About this task:
Below this sentence is a listing; return exactly its lines from the one with "ATOM 94 C C" to the one with "ATOM 143 N N", both kept, and nothing more.

>>>

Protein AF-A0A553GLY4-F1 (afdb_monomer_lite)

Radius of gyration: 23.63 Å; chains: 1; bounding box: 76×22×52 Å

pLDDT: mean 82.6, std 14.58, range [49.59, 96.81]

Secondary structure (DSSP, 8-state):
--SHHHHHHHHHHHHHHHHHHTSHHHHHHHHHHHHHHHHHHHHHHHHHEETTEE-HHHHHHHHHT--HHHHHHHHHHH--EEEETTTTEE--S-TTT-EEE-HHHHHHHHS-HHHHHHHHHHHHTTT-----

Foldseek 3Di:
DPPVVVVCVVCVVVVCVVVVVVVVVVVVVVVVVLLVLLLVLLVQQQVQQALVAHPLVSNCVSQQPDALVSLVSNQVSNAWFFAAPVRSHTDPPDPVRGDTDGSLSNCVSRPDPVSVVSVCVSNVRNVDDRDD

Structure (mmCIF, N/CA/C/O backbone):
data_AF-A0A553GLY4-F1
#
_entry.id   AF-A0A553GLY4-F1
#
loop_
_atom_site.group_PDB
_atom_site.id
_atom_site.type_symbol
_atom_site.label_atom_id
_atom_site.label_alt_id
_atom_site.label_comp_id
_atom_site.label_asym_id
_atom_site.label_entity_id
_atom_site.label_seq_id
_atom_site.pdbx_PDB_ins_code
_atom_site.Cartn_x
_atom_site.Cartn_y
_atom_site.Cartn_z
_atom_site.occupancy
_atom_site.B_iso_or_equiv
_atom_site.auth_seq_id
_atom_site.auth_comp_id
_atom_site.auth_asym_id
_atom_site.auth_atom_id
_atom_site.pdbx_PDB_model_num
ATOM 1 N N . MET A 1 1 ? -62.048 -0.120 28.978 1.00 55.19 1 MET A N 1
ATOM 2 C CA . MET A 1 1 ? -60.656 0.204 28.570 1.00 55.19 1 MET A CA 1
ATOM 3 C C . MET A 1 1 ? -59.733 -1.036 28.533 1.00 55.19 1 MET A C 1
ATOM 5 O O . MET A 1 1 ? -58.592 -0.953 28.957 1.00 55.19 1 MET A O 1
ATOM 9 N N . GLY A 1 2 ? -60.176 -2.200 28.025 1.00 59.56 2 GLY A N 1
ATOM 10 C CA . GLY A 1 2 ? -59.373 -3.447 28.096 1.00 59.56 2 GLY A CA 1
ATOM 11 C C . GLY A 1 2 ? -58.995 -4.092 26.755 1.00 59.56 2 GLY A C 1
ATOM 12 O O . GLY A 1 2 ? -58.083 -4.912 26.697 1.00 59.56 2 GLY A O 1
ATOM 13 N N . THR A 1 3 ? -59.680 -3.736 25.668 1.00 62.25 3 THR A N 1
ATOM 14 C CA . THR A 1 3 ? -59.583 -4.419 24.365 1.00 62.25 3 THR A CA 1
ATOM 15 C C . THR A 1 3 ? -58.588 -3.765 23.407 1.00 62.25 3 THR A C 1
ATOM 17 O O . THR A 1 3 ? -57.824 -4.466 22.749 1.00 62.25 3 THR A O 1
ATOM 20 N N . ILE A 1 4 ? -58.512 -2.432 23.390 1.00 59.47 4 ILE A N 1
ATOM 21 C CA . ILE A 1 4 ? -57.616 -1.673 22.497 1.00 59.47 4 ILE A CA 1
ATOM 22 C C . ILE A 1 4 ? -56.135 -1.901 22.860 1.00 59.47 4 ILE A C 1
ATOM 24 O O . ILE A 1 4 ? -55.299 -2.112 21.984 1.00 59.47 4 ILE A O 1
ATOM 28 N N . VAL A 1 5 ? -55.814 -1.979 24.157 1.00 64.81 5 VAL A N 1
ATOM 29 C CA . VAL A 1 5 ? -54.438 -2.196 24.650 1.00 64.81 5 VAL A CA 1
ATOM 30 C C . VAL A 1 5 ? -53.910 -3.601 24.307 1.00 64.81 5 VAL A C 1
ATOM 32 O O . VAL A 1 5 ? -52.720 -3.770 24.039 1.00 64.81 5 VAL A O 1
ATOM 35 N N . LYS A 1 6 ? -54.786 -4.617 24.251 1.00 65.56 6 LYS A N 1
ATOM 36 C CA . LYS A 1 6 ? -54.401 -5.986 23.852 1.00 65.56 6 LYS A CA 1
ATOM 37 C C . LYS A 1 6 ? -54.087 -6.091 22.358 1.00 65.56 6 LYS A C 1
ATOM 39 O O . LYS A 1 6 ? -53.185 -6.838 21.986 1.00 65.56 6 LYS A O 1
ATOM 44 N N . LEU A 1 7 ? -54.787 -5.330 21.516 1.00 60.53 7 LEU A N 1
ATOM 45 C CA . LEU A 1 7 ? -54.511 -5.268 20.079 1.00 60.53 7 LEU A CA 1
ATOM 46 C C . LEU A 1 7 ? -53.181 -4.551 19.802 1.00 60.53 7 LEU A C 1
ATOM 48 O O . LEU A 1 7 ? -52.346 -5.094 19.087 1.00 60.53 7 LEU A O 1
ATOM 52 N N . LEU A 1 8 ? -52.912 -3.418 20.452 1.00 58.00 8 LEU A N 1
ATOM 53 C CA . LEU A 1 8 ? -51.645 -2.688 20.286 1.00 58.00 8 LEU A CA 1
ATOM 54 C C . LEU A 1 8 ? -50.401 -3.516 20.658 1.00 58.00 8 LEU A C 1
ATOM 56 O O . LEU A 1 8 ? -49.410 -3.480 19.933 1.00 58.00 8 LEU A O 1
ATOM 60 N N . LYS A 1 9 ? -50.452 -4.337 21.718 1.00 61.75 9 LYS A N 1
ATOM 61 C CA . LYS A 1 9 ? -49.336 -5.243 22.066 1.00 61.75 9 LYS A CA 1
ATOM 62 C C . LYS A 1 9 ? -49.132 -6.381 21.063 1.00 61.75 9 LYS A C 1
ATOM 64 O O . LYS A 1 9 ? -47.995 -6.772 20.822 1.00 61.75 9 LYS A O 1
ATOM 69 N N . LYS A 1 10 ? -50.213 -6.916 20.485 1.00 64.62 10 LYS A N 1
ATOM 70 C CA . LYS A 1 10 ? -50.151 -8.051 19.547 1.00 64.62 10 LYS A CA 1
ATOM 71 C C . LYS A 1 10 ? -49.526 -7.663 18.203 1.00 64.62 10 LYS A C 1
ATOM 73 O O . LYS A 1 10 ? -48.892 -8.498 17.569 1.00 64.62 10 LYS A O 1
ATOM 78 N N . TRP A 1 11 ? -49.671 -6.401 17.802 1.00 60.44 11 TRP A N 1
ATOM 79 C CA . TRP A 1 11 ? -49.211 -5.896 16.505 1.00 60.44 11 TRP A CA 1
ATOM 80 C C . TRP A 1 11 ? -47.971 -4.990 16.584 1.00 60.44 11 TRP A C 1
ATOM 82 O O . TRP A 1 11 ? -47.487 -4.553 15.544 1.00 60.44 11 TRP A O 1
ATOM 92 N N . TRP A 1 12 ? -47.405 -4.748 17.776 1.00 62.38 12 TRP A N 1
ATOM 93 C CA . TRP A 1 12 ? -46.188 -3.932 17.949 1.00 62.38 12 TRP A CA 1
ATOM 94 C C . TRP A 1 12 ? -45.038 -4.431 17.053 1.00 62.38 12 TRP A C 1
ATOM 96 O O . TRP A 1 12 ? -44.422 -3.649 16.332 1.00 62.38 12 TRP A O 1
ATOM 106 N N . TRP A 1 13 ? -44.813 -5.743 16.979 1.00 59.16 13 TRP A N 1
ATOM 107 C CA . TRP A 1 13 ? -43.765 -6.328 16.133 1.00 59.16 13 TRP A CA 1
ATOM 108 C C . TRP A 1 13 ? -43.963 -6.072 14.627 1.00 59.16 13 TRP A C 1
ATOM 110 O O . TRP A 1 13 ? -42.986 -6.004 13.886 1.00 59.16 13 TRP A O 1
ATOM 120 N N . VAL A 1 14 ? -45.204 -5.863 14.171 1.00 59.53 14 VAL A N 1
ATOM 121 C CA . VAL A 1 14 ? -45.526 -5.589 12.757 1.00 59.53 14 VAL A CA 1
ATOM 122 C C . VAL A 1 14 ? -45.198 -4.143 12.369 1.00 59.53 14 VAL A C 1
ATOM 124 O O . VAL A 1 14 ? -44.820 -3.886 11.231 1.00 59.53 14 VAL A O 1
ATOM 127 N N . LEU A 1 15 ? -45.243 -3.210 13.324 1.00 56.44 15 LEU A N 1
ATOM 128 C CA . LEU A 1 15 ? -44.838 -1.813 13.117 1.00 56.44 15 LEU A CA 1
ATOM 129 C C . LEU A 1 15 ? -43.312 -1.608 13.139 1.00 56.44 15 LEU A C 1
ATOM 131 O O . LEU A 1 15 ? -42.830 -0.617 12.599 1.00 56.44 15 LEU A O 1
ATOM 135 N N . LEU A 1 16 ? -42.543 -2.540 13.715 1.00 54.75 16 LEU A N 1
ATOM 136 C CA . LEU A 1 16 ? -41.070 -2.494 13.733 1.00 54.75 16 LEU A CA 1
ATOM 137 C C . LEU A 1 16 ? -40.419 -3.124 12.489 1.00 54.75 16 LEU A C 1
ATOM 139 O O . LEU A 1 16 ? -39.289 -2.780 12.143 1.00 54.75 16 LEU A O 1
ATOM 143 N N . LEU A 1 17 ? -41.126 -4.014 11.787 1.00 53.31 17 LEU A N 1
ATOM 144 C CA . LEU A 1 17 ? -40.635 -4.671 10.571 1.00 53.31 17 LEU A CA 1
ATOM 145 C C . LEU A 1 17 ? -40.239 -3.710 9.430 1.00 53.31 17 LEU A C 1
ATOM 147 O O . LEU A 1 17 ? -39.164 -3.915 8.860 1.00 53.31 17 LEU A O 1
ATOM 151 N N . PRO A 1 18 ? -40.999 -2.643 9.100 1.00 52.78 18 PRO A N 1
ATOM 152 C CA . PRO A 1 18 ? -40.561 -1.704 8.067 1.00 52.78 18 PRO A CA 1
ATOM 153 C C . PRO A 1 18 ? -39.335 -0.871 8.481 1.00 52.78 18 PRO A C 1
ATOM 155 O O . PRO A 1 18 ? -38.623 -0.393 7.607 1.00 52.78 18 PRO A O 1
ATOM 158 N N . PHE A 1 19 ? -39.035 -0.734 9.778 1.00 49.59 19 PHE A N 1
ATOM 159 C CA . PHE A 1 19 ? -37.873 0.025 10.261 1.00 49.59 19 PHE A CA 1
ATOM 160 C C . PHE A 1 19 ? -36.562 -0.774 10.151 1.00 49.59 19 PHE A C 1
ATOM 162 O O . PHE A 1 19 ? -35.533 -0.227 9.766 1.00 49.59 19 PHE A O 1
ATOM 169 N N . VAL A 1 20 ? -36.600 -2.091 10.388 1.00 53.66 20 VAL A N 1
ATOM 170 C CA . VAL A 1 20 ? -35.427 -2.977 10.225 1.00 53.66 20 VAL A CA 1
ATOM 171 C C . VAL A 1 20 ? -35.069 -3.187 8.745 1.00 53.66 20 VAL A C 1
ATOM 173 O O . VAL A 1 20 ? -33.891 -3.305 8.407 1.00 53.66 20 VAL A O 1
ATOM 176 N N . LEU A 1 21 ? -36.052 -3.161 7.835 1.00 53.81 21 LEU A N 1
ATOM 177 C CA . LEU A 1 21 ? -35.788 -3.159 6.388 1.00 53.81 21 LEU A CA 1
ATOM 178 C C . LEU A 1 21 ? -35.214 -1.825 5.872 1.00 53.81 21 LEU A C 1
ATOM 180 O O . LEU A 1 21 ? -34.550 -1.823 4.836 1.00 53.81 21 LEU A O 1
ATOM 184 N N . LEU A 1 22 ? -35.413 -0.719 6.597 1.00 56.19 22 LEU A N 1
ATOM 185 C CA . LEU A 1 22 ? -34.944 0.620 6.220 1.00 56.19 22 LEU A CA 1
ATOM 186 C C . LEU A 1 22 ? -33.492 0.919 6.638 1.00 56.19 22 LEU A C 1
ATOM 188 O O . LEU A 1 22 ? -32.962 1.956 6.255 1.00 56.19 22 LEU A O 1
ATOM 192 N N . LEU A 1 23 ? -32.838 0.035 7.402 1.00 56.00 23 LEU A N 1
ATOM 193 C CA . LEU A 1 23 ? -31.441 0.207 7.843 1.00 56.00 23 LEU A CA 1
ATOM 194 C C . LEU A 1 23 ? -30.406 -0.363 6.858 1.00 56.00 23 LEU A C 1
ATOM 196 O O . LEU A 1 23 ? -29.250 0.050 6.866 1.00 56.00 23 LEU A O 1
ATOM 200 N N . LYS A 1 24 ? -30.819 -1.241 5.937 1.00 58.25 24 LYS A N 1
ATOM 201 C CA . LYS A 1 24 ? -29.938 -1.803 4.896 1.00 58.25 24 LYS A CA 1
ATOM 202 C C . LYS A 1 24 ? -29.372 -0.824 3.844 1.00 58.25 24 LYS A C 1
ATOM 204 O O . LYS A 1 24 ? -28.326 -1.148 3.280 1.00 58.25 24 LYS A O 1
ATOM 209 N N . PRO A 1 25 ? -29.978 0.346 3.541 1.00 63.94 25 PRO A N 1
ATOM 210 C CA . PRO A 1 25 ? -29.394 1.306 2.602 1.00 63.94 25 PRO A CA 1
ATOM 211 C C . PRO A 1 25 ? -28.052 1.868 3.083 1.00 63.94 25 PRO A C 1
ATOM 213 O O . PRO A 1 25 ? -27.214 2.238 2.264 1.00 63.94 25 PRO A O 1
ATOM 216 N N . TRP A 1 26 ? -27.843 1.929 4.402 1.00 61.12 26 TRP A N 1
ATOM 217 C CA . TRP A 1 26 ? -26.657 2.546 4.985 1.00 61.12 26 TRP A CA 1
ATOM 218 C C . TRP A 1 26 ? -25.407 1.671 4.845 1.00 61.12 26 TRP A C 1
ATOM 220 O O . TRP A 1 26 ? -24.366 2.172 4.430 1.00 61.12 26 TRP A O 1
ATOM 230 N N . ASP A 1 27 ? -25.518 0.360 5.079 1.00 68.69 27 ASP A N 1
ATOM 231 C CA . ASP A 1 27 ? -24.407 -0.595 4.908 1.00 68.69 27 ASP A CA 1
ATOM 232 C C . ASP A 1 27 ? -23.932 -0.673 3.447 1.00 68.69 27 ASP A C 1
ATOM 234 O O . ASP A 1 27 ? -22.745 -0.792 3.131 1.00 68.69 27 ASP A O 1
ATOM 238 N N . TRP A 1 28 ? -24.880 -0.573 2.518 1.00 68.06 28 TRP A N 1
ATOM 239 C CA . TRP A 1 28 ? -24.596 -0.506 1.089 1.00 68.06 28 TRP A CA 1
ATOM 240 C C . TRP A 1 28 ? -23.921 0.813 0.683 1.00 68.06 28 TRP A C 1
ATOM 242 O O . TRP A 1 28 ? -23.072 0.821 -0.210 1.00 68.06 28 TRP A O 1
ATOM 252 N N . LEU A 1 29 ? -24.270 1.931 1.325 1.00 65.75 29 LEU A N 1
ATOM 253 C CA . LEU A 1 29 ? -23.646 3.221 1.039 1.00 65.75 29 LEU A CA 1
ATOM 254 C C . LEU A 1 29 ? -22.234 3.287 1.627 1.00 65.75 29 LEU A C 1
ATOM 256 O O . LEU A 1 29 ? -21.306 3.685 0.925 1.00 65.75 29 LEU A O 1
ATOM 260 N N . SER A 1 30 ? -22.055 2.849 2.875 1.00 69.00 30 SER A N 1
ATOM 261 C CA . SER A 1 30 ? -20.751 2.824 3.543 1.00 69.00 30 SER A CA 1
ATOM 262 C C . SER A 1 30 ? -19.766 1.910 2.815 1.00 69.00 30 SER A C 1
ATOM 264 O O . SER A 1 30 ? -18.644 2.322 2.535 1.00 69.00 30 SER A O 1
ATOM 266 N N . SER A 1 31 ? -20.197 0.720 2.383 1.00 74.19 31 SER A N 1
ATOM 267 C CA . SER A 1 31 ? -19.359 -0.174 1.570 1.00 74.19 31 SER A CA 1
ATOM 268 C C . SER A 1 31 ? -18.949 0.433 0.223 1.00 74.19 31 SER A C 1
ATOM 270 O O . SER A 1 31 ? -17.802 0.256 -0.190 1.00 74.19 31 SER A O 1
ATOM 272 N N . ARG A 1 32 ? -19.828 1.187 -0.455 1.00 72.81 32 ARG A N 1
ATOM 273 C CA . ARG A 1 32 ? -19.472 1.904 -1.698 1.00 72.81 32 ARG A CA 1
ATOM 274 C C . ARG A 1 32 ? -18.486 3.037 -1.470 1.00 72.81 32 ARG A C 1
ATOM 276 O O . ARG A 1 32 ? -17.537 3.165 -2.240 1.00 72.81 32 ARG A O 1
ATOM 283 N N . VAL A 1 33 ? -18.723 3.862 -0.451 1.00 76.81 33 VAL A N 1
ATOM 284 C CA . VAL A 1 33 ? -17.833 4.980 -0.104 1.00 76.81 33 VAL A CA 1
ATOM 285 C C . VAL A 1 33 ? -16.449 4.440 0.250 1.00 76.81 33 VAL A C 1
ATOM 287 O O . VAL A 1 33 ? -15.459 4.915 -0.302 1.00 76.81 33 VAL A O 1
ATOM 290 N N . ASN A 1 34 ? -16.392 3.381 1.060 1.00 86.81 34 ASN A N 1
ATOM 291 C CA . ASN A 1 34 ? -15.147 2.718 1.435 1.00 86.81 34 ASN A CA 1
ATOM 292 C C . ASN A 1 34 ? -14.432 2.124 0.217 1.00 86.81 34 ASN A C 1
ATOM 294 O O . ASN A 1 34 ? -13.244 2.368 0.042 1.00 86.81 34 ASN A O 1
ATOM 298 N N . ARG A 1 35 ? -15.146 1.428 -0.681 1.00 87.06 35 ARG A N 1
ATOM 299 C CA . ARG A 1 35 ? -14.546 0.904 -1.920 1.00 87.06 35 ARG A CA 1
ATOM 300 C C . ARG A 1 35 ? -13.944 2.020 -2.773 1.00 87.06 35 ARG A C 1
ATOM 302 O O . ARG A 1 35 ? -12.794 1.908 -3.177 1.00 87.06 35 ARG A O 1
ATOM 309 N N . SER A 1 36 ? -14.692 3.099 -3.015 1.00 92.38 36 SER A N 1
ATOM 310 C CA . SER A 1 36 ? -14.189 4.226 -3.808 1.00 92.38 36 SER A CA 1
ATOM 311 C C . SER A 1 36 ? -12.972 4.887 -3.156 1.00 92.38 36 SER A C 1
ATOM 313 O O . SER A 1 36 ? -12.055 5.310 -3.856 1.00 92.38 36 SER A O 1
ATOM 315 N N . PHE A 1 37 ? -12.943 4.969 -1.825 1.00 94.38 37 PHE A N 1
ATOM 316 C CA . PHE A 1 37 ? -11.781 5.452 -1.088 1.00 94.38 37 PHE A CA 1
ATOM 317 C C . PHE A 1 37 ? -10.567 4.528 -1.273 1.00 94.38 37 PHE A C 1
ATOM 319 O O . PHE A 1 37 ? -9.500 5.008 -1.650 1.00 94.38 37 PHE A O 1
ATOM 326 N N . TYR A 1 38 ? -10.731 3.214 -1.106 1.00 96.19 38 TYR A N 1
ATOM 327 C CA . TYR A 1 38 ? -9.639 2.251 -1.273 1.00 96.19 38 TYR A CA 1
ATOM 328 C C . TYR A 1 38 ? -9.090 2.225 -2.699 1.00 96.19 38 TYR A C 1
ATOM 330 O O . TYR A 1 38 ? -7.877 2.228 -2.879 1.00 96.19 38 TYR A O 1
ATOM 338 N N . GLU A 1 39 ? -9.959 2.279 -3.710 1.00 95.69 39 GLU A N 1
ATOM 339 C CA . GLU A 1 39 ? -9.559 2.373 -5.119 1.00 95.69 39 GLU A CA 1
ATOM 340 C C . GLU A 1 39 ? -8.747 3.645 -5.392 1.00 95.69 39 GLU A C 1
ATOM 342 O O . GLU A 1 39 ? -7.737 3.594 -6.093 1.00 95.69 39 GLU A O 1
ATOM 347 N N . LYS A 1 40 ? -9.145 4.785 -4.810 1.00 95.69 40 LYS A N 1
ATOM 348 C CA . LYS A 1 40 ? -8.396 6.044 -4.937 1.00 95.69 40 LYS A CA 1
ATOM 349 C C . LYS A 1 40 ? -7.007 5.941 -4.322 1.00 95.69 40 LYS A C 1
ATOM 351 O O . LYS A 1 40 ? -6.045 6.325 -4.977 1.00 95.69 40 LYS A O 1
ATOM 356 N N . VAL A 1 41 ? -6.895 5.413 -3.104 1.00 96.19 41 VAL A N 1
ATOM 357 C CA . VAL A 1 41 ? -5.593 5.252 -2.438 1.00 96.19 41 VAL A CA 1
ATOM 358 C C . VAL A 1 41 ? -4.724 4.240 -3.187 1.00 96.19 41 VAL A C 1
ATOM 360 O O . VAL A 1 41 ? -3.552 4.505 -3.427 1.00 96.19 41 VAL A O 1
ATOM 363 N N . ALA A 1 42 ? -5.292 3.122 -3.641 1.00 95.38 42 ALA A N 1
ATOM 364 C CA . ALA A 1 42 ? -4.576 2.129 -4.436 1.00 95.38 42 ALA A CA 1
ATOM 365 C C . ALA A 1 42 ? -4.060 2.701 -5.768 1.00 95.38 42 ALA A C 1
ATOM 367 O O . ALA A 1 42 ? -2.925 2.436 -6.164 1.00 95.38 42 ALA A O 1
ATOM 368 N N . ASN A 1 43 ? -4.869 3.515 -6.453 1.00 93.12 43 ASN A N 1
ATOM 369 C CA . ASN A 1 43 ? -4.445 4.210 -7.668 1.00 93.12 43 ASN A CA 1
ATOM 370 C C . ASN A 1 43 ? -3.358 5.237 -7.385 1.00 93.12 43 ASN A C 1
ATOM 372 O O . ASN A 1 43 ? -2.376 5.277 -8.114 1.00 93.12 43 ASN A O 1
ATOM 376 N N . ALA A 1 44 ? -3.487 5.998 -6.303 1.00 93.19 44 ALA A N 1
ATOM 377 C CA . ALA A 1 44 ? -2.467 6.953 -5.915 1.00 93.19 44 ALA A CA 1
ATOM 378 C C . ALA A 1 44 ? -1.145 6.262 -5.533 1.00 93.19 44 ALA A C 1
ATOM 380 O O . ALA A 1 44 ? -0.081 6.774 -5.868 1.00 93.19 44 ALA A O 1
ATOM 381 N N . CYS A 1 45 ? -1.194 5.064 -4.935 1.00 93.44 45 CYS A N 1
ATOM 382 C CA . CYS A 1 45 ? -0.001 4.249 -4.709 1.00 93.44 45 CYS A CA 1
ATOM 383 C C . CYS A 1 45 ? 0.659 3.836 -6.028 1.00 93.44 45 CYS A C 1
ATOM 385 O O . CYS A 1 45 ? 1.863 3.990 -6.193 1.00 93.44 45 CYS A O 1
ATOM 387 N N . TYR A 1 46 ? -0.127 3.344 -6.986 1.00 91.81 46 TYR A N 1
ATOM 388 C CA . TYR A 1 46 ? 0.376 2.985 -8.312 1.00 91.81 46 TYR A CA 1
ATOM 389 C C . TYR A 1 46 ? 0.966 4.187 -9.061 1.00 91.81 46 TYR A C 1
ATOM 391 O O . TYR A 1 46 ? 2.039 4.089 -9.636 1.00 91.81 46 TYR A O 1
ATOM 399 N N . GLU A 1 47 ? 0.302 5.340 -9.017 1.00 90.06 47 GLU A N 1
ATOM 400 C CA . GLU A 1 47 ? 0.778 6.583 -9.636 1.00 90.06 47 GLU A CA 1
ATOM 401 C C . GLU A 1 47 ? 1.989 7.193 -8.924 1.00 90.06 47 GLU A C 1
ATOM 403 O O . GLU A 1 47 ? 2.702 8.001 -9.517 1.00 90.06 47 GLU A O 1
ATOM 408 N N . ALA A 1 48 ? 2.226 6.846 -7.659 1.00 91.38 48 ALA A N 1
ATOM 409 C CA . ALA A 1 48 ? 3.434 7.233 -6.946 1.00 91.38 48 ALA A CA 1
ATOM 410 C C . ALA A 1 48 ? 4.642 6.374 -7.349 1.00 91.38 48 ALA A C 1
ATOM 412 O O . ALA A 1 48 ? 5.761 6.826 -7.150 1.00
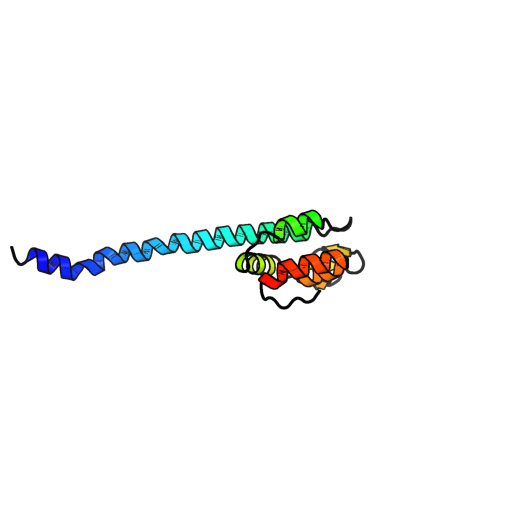 91.38 48 ALA A O 1
ATOM 413 N N . MET A 1 49 ? 4.426 5.188 -7.927 1.00 90.38 49 MET A N 1
ATOM 414 C CA . MET A 1 49 ? 5.453 4.236 -8.365 1.00 90.38 49 MET A CA 1
ATOM 415 C C . MET A 1 49 ? 5.610 4.292 -9.896 1.00 90.38 49 MET A C 1
ATOM 417 O O . MET A 1 49 ? 4.949 3.556 -10.631 1.00 90.38 49 MET A O 1
ATOM 421 N N . THR A 1 50 ? 6.427 5.221 -10.403 1.00 80.62 50 THR A N 1
ATOM 422 C CA . THR A 1 50 ? 6.511 5.527 -11.847 1.00 80.62 50 THR A CA 1
ATOM 423 C C . THR A 1 50 ? 7.892 5.279 -12.442 1.00 80.62 50 THR A C 1
ATOM 425 O O . THR A 1 50 ? 8.881 5.179 -11.730 1.00 80.62 50 THR A O 1
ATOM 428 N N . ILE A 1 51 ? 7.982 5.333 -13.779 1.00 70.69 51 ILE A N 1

<<<

Output:
ATOM 94 C C . TRP A 1 12 ? -45.038 -4.431 17.053 1.00 62.38 12 TRP A C 1
ATOM 96 O O . TRP A 1 12 ? -44.422 -3.649 16.332 1.00 62.38 12 TRP A O 1
ATOM 106 N N . TRP A 1 13 ? -44.813 -5.743 16.979 1.00 59.16 13 TRP A N 1
ATOM 107 C CA . TRP A 1 13 ? -43.765 -6.328 16.133 1.00 59.16 13 TRP A CA 1
ATOM 108 C C . TRP A 1 13 ? -43.963 -6.072 14.627 1.00 59.16 13 TRP A C 1
ATOM 110 O O . TRP A 1 13 ? -42.986 -6.004 13.886 1.00 59.16 13 TRP A O 1
ATOM 120 N N . VAL A 1 14 ? -45.204 -5.863 14.171 1.00 59.53 14 VAL A N 1
ATOM 121 C CA . VAL A 1 14 ? -45.526 -5.589 12.757 1.00 59.53 14 VAL A CA 1
ATOM 122 C C . VAL A 1 14 ? -45.198 -4.143 12.369 1.00 59.53 14 VAL A C 1
ATOM 124 O O . VAL A 1 14 ? -44.820 -3.886 11.231 1.00 59.53 14 VAL A O 1
ATOM 127 N N . LEU A 1 15 ? -45.243 -3.210 13.324 1.00 56.44 15 LEU A N 1
ATOM 128 C CA . LEU A 1 15 ? -44.838 -1.813 13.117 1.00 56.44 15 LEU A CA 1
ATOM 129 C C . LEU A 1 15 ? -43.312 -1.608 13.139 1.00 56.44 15 LEU A C 1
ATOM 131 O O . LEU A 1 15 ? -42.830 -0.617 12.599 1.00 56.44 15 LEU A O 1
ATOM 135 N N . LEU A 1 16 ? -42.543 -2.540 13.715 1.00 54.75 16 LEU A N 1
ATOM 136 C CA . LEU A 1 16 ? -41.070 -2.494 13.733 1.00 54.75 16 LEU A CA 1
ATOM 137 C C . LEU A 1 16 ? -40.419 -3.124 12.489 1.00 54.75 16 LEU A C 1
ATOM 139 O O . LEU A 1 16 ? -39.289 -2.780 12.143 1.00 54.75 16 LEU A O 1
ATOM 143 N N . LEU A 1 17 ? -41.126 -4.014 11.787 1.00 53.31 17 LEU A N 1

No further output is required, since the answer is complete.